The title seems fairly clearcut but, according to M-Street resident and author C.W. Smith, the book is not exactly a “how-to” guide for the single male.
“It’s a coming-of-age story,” he says. “It’s set in southern New Mexico and the main character is a teenager from Dallas who travels there to work for his uncle one summer. “As soon as he gets there, he discovers his uncle and aunt are estranged. He then meets his uncle’s mistress and her cousin and gets caught in the middle of the warring factions of his family.
“The story’s really about him trying to figure out what goes on between men and women and it’s tempered by a lot of the expectations in the 1950s. Like what was expected from women and how women should behave, the penalties for not behaving that way.”

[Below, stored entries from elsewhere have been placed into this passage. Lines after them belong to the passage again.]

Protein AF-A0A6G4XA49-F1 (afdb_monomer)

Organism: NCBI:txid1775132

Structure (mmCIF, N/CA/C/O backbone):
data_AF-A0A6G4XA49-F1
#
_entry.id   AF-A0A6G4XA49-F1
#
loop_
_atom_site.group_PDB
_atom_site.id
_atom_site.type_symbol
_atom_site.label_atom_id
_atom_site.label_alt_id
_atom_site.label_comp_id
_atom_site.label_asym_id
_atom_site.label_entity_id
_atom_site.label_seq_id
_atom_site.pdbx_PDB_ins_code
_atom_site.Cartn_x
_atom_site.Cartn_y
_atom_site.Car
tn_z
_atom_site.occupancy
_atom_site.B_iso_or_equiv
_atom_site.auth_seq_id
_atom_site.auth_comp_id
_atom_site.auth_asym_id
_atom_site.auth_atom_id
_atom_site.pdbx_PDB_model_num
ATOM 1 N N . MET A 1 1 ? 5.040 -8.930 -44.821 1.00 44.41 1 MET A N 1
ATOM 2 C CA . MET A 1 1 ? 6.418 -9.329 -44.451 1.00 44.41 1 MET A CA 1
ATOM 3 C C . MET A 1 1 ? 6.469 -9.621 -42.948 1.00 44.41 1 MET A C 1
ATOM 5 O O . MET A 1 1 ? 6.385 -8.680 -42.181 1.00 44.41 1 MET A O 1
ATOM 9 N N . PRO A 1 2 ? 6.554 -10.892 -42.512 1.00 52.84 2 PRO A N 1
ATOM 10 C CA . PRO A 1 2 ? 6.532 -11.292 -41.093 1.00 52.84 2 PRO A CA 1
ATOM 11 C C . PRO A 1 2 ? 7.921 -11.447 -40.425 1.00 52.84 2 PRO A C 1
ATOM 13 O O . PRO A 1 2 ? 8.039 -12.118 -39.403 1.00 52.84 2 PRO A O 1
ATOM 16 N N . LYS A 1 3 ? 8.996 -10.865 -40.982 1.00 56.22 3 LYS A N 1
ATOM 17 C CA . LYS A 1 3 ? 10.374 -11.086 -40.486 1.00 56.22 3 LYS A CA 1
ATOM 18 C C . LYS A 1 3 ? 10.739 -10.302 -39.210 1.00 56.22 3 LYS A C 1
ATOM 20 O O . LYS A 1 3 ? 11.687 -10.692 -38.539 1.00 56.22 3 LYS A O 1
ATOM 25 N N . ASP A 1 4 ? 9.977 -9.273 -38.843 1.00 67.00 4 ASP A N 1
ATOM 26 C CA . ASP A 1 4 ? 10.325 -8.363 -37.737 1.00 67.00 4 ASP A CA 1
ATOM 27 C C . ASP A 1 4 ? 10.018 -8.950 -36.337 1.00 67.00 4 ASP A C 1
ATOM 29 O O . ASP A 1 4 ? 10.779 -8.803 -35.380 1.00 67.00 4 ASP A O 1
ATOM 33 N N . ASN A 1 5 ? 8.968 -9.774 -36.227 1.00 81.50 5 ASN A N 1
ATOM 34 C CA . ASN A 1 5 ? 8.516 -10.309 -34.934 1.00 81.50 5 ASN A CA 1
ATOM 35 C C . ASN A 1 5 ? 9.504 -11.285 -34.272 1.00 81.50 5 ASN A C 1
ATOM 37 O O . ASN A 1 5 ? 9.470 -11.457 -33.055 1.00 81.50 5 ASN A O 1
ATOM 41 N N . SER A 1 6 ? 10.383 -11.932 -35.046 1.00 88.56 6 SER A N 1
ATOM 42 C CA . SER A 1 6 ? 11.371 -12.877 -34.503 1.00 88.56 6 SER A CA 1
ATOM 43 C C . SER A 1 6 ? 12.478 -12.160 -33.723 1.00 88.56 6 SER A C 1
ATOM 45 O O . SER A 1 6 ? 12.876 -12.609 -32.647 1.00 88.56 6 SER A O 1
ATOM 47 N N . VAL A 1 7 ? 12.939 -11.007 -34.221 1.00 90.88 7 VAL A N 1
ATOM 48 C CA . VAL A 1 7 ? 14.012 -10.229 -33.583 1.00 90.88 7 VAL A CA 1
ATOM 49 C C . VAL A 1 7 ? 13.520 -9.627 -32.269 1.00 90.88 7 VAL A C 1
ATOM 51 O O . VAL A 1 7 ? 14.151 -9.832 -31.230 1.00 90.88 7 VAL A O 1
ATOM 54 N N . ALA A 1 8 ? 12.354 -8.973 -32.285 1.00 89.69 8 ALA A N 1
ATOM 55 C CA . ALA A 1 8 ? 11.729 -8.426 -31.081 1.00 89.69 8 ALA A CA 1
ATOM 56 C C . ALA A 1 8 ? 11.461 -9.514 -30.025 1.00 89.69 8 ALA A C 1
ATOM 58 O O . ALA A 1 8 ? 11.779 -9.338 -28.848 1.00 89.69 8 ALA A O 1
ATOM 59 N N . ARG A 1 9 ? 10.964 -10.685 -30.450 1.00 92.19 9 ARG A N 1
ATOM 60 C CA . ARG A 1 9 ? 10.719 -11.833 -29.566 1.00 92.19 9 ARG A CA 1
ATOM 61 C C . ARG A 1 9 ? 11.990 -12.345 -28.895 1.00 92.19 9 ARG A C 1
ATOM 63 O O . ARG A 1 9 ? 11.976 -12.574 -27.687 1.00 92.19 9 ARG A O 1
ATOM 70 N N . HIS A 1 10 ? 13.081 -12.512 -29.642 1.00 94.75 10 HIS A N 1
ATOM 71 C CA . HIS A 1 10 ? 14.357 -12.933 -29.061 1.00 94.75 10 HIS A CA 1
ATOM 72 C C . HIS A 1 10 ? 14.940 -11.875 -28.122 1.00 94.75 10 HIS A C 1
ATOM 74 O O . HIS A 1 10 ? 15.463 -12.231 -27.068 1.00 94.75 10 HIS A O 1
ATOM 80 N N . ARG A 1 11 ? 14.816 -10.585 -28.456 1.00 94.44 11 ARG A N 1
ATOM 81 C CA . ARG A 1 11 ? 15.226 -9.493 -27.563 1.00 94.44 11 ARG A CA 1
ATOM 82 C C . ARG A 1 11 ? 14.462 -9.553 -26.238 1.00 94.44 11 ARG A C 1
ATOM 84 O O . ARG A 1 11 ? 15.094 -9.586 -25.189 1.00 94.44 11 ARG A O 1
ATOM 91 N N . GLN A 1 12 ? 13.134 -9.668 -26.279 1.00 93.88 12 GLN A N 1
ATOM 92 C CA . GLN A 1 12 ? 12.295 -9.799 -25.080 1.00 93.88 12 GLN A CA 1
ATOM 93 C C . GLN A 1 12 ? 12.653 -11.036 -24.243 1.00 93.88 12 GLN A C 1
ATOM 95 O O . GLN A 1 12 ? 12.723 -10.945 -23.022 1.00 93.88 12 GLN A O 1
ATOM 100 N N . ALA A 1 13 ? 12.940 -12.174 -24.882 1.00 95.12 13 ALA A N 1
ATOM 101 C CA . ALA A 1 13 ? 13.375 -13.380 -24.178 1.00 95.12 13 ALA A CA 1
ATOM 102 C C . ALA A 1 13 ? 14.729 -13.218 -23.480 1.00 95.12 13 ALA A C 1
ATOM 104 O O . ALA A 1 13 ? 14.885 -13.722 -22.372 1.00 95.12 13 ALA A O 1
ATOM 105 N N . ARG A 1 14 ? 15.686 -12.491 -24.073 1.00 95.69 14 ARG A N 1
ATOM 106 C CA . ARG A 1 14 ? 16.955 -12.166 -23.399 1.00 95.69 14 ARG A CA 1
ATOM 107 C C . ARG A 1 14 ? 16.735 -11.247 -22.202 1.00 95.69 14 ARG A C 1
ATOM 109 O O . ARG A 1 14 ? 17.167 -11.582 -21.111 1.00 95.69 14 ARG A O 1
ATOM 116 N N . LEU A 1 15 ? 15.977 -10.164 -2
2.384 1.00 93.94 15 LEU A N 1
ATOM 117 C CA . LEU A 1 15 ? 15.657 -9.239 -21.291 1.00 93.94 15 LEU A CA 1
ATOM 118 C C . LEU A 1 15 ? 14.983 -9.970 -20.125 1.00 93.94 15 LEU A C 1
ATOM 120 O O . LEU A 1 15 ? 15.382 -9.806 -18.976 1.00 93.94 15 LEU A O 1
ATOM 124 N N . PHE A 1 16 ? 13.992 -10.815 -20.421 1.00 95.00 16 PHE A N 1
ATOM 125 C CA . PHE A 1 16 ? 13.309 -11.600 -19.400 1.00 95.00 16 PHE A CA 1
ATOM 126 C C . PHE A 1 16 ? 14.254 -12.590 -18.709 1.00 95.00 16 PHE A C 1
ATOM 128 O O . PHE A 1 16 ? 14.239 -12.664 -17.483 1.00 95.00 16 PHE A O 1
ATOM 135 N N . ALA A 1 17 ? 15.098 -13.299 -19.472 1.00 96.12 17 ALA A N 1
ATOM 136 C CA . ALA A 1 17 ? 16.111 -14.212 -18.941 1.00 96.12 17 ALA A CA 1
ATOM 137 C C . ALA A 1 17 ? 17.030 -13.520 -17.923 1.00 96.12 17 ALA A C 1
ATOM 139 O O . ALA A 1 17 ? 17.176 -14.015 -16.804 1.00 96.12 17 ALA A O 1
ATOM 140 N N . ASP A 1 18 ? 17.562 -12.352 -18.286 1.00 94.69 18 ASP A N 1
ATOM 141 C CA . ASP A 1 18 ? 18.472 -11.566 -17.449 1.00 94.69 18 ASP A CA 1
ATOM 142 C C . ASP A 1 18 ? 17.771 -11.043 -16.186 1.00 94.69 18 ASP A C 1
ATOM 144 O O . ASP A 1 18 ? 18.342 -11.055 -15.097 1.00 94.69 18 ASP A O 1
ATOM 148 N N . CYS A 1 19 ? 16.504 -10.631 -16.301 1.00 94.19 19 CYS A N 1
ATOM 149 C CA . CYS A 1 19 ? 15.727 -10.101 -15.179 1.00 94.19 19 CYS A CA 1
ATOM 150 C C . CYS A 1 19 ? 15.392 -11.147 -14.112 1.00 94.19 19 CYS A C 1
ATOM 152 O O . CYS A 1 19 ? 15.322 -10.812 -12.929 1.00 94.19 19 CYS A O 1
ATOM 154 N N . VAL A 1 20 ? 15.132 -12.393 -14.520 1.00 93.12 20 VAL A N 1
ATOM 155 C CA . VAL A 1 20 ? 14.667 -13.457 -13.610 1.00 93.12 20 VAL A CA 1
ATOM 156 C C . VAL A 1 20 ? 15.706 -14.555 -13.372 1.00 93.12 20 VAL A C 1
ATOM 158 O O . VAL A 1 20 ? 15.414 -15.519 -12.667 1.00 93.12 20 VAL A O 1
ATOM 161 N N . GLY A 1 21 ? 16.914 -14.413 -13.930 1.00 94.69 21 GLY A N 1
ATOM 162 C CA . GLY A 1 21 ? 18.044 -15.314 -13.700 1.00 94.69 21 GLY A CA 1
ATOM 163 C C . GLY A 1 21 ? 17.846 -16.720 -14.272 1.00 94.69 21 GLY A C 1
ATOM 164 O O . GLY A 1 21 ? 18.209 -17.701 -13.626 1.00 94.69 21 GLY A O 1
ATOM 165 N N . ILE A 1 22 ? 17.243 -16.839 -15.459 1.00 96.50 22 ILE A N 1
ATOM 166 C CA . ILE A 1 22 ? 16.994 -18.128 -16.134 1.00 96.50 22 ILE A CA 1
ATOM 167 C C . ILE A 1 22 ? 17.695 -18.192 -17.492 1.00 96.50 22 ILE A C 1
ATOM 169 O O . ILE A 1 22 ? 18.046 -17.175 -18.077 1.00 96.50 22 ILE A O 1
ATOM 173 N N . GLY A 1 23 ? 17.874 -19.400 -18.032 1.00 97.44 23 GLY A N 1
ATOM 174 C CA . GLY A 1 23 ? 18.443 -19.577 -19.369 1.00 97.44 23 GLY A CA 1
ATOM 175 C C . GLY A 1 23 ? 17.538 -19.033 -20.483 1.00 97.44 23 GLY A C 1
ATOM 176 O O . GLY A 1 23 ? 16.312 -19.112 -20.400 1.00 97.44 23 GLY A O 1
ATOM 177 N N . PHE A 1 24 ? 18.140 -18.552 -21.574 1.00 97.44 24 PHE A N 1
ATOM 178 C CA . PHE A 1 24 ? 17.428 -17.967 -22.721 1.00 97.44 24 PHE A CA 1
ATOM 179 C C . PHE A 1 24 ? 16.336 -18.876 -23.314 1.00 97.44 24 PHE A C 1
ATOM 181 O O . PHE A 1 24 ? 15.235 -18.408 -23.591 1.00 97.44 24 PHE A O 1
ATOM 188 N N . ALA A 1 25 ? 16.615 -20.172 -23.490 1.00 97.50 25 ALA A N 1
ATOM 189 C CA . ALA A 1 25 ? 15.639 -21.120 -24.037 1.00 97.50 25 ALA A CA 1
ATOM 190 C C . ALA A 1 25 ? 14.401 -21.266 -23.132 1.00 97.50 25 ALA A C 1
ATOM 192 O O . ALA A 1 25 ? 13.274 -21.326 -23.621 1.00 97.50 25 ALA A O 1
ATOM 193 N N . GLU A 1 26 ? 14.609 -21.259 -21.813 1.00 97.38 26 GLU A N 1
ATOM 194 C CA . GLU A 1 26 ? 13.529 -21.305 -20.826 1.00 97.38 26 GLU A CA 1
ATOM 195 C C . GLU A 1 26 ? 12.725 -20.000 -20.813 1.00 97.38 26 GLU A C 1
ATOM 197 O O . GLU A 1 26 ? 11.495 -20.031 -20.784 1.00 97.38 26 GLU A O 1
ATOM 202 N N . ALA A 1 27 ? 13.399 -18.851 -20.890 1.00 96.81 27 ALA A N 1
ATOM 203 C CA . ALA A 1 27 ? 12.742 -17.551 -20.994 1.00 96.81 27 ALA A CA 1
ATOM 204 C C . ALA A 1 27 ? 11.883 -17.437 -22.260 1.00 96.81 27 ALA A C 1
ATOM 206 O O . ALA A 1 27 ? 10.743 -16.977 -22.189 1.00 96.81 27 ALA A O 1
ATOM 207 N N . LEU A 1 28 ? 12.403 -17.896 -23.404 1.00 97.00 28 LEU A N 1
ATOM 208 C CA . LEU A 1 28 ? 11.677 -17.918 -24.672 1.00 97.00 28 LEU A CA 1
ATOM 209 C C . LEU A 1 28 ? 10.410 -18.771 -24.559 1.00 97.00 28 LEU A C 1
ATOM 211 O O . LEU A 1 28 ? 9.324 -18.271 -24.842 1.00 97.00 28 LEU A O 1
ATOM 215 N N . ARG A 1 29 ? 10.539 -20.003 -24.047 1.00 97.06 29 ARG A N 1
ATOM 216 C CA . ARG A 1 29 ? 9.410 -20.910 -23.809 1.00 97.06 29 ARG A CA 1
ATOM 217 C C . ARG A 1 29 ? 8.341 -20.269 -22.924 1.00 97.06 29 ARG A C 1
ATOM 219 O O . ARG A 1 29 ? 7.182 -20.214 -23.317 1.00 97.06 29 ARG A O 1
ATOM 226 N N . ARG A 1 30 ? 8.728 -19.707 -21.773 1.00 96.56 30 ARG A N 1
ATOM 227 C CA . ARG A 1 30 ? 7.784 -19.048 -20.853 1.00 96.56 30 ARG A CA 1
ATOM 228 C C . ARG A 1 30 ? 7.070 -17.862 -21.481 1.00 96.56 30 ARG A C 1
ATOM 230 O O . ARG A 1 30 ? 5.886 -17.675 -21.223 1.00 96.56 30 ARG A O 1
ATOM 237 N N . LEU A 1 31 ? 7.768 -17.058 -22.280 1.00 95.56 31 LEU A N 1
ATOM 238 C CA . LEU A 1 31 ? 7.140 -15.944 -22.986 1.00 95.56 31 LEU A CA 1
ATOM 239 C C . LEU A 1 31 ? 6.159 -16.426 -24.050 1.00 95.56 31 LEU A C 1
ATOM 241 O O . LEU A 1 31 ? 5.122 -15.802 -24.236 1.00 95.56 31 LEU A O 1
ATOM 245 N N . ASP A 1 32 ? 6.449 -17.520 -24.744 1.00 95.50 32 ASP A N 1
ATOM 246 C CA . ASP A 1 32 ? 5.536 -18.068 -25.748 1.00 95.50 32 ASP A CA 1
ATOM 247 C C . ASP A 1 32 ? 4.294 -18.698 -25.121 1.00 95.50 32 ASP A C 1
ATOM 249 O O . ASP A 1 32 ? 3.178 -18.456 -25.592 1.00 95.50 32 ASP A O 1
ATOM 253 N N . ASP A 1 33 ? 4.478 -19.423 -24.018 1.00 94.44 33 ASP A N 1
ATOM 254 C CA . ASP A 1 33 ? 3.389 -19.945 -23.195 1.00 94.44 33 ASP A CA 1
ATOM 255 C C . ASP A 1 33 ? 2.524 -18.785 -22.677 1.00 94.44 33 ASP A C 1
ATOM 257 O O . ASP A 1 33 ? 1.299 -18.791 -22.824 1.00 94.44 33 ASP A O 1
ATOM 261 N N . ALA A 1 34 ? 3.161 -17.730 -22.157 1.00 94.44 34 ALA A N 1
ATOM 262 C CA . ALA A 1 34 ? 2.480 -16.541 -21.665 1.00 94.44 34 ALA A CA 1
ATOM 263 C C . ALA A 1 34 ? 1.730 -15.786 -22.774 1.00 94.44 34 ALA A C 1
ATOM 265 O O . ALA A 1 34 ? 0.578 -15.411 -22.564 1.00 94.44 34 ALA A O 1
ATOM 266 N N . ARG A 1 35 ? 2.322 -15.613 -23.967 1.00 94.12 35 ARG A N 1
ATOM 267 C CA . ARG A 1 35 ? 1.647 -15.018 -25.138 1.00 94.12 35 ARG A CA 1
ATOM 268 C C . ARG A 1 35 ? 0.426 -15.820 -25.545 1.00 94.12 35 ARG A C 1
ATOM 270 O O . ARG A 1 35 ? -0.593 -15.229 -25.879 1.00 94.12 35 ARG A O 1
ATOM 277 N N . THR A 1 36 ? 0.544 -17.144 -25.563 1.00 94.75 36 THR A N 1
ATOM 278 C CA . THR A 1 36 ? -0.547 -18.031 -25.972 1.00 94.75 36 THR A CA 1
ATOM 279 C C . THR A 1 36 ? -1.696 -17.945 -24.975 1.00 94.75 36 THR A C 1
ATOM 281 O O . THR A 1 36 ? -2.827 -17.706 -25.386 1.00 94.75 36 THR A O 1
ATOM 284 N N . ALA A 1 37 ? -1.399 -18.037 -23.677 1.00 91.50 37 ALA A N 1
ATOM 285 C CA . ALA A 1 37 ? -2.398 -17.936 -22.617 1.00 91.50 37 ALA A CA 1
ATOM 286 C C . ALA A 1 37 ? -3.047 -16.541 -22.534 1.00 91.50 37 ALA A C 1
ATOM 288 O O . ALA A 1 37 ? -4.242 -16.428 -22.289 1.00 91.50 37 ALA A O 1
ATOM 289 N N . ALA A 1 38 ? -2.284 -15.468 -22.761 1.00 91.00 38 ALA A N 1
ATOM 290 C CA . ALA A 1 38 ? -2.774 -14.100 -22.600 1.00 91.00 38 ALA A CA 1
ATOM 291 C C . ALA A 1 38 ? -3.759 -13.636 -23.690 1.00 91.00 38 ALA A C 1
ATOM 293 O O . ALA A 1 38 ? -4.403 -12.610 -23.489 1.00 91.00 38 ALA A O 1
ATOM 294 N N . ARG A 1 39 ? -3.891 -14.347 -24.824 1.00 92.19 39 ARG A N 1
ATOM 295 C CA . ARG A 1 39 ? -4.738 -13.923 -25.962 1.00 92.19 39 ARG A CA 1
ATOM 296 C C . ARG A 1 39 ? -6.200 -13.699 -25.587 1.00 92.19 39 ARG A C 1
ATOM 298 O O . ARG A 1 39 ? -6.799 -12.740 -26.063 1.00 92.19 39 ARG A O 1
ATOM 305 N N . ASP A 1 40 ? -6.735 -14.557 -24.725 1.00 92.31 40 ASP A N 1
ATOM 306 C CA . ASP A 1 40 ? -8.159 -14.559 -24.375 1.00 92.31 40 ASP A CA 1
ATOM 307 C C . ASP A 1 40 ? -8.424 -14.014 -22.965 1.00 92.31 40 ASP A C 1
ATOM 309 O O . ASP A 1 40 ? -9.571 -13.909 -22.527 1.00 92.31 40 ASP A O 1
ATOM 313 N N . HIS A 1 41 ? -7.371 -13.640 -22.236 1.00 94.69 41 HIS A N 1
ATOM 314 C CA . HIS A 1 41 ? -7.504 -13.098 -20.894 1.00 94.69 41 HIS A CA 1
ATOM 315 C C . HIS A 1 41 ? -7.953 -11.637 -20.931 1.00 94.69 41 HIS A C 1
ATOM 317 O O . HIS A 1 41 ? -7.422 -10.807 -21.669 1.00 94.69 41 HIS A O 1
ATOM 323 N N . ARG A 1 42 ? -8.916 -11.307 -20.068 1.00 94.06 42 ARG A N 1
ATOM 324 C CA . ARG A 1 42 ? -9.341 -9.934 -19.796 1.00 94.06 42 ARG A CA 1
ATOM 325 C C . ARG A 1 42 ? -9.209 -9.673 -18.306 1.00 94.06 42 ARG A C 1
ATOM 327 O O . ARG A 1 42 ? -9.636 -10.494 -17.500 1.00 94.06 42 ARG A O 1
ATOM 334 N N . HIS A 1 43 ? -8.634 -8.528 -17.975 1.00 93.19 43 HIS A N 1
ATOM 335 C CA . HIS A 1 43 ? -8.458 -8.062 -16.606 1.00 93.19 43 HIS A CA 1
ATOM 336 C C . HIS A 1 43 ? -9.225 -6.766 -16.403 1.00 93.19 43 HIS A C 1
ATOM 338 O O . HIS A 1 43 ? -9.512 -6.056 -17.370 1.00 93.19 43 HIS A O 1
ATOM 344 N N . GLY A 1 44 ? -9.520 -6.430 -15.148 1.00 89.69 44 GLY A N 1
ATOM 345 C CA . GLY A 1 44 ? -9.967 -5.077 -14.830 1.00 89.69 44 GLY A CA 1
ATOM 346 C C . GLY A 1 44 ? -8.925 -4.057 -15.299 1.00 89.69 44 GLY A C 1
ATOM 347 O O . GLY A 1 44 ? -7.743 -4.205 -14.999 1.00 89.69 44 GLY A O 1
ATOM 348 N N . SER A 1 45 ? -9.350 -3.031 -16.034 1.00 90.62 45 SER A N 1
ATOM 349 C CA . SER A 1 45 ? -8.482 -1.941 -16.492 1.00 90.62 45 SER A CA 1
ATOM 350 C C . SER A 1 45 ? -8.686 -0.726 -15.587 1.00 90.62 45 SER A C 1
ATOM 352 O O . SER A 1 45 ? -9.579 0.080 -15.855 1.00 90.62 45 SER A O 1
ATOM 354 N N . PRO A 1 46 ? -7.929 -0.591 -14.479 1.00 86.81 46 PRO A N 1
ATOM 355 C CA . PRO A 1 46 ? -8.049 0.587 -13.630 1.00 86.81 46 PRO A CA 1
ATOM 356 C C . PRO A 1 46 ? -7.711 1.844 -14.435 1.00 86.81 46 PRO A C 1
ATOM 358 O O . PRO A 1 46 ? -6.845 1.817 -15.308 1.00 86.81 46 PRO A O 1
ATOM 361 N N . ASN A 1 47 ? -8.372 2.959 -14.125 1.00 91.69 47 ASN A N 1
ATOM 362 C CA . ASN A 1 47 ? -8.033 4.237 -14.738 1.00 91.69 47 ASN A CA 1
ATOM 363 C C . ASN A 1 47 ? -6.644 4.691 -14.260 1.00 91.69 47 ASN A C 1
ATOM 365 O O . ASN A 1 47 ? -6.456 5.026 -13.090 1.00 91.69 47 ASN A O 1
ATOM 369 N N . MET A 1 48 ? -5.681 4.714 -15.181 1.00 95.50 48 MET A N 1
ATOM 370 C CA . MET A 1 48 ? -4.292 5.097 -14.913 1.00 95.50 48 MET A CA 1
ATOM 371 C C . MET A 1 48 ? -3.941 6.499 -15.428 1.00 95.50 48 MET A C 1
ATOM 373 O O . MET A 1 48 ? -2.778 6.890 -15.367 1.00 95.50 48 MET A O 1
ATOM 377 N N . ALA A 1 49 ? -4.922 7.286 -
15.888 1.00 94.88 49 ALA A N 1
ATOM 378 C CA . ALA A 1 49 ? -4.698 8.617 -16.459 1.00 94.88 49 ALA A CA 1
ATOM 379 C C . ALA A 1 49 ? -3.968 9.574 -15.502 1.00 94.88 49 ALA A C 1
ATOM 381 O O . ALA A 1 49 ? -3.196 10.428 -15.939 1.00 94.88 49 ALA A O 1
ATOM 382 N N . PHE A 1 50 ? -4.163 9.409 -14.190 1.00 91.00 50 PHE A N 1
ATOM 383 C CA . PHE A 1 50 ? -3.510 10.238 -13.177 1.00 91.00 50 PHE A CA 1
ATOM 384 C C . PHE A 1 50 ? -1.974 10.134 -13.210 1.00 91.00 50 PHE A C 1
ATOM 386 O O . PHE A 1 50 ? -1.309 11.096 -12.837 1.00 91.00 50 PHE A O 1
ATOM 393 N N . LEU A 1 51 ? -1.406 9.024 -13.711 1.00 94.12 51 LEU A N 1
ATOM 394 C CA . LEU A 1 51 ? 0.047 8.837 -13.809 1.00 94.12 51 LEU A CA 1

The book, which was released last year, recently received the Jesse H. Jones prize for Best Novel from the Texas Institute of Letters. Past recipients of the honor include Larry McMurtry and Cormac McCarthy, and Smith himself.
This is the eighth novel by the 59-year-old SMU English professor, whose first book won the Jones award over 25 years ago.
Understanding Women is the only of Smith’s novels to reference the city of Dallas. Most of his stories take place in the Southwest; Smith himself is a New Mexico native. His next book, however, will be set here in the community, which makes things a little easier in terms of factual references.
“The best thing about that is that you have everything at your fingertips,” he says. “It’s going to be a contemporary story. And even though things have changed around here since 1990, I still remember when some places were on a certain corner and what was here and what wasn’t. Doing the basic reality-based details has been a lot easier than in my other books.”
Smith migrated to Texas to attend college at North Texas State. After graduating, he left the state for 15 years, then returned to Dallas. His writing career began with a stint as reporter and movie critic for the Dallas Times Herald. He also wrote articles for numerous notable publications including Esquire, The Utne Reader, D Magazine, Atlanta, TV Guide and Texas Monthly.
Smith says that fiction writing has always been his true passion and it took a while to finally achieve that goal on a professional level. The biggest challenge was making enough money to leave behind his journalism career and pursue writing novels full-time.
“Don’t get me wrong, I didn’t hate journalism,” he says. “But my real love is writing fiction. I learned a lot of things as a journalist and I enjoyed the time I did it, but didn’t want to do it beyond the time that career ended for me.
“I think it was also how much I ended up working. I worked for a newspaper that’s no longer in existence (the Herald). At the time, the staff got smaller and smaller and the workload got bigger and bigger. I was writing so much every week that I got swamped.”
While he admits that the change of atmosphere is nice, he says that it hasn’t necessarily impacted his creativity. He does, however, have some words of wisdom to aspiring scribes everywhere.
“Read good literature,” says Smith. “Try to recreate the effect that you appreciate and you enjoy.”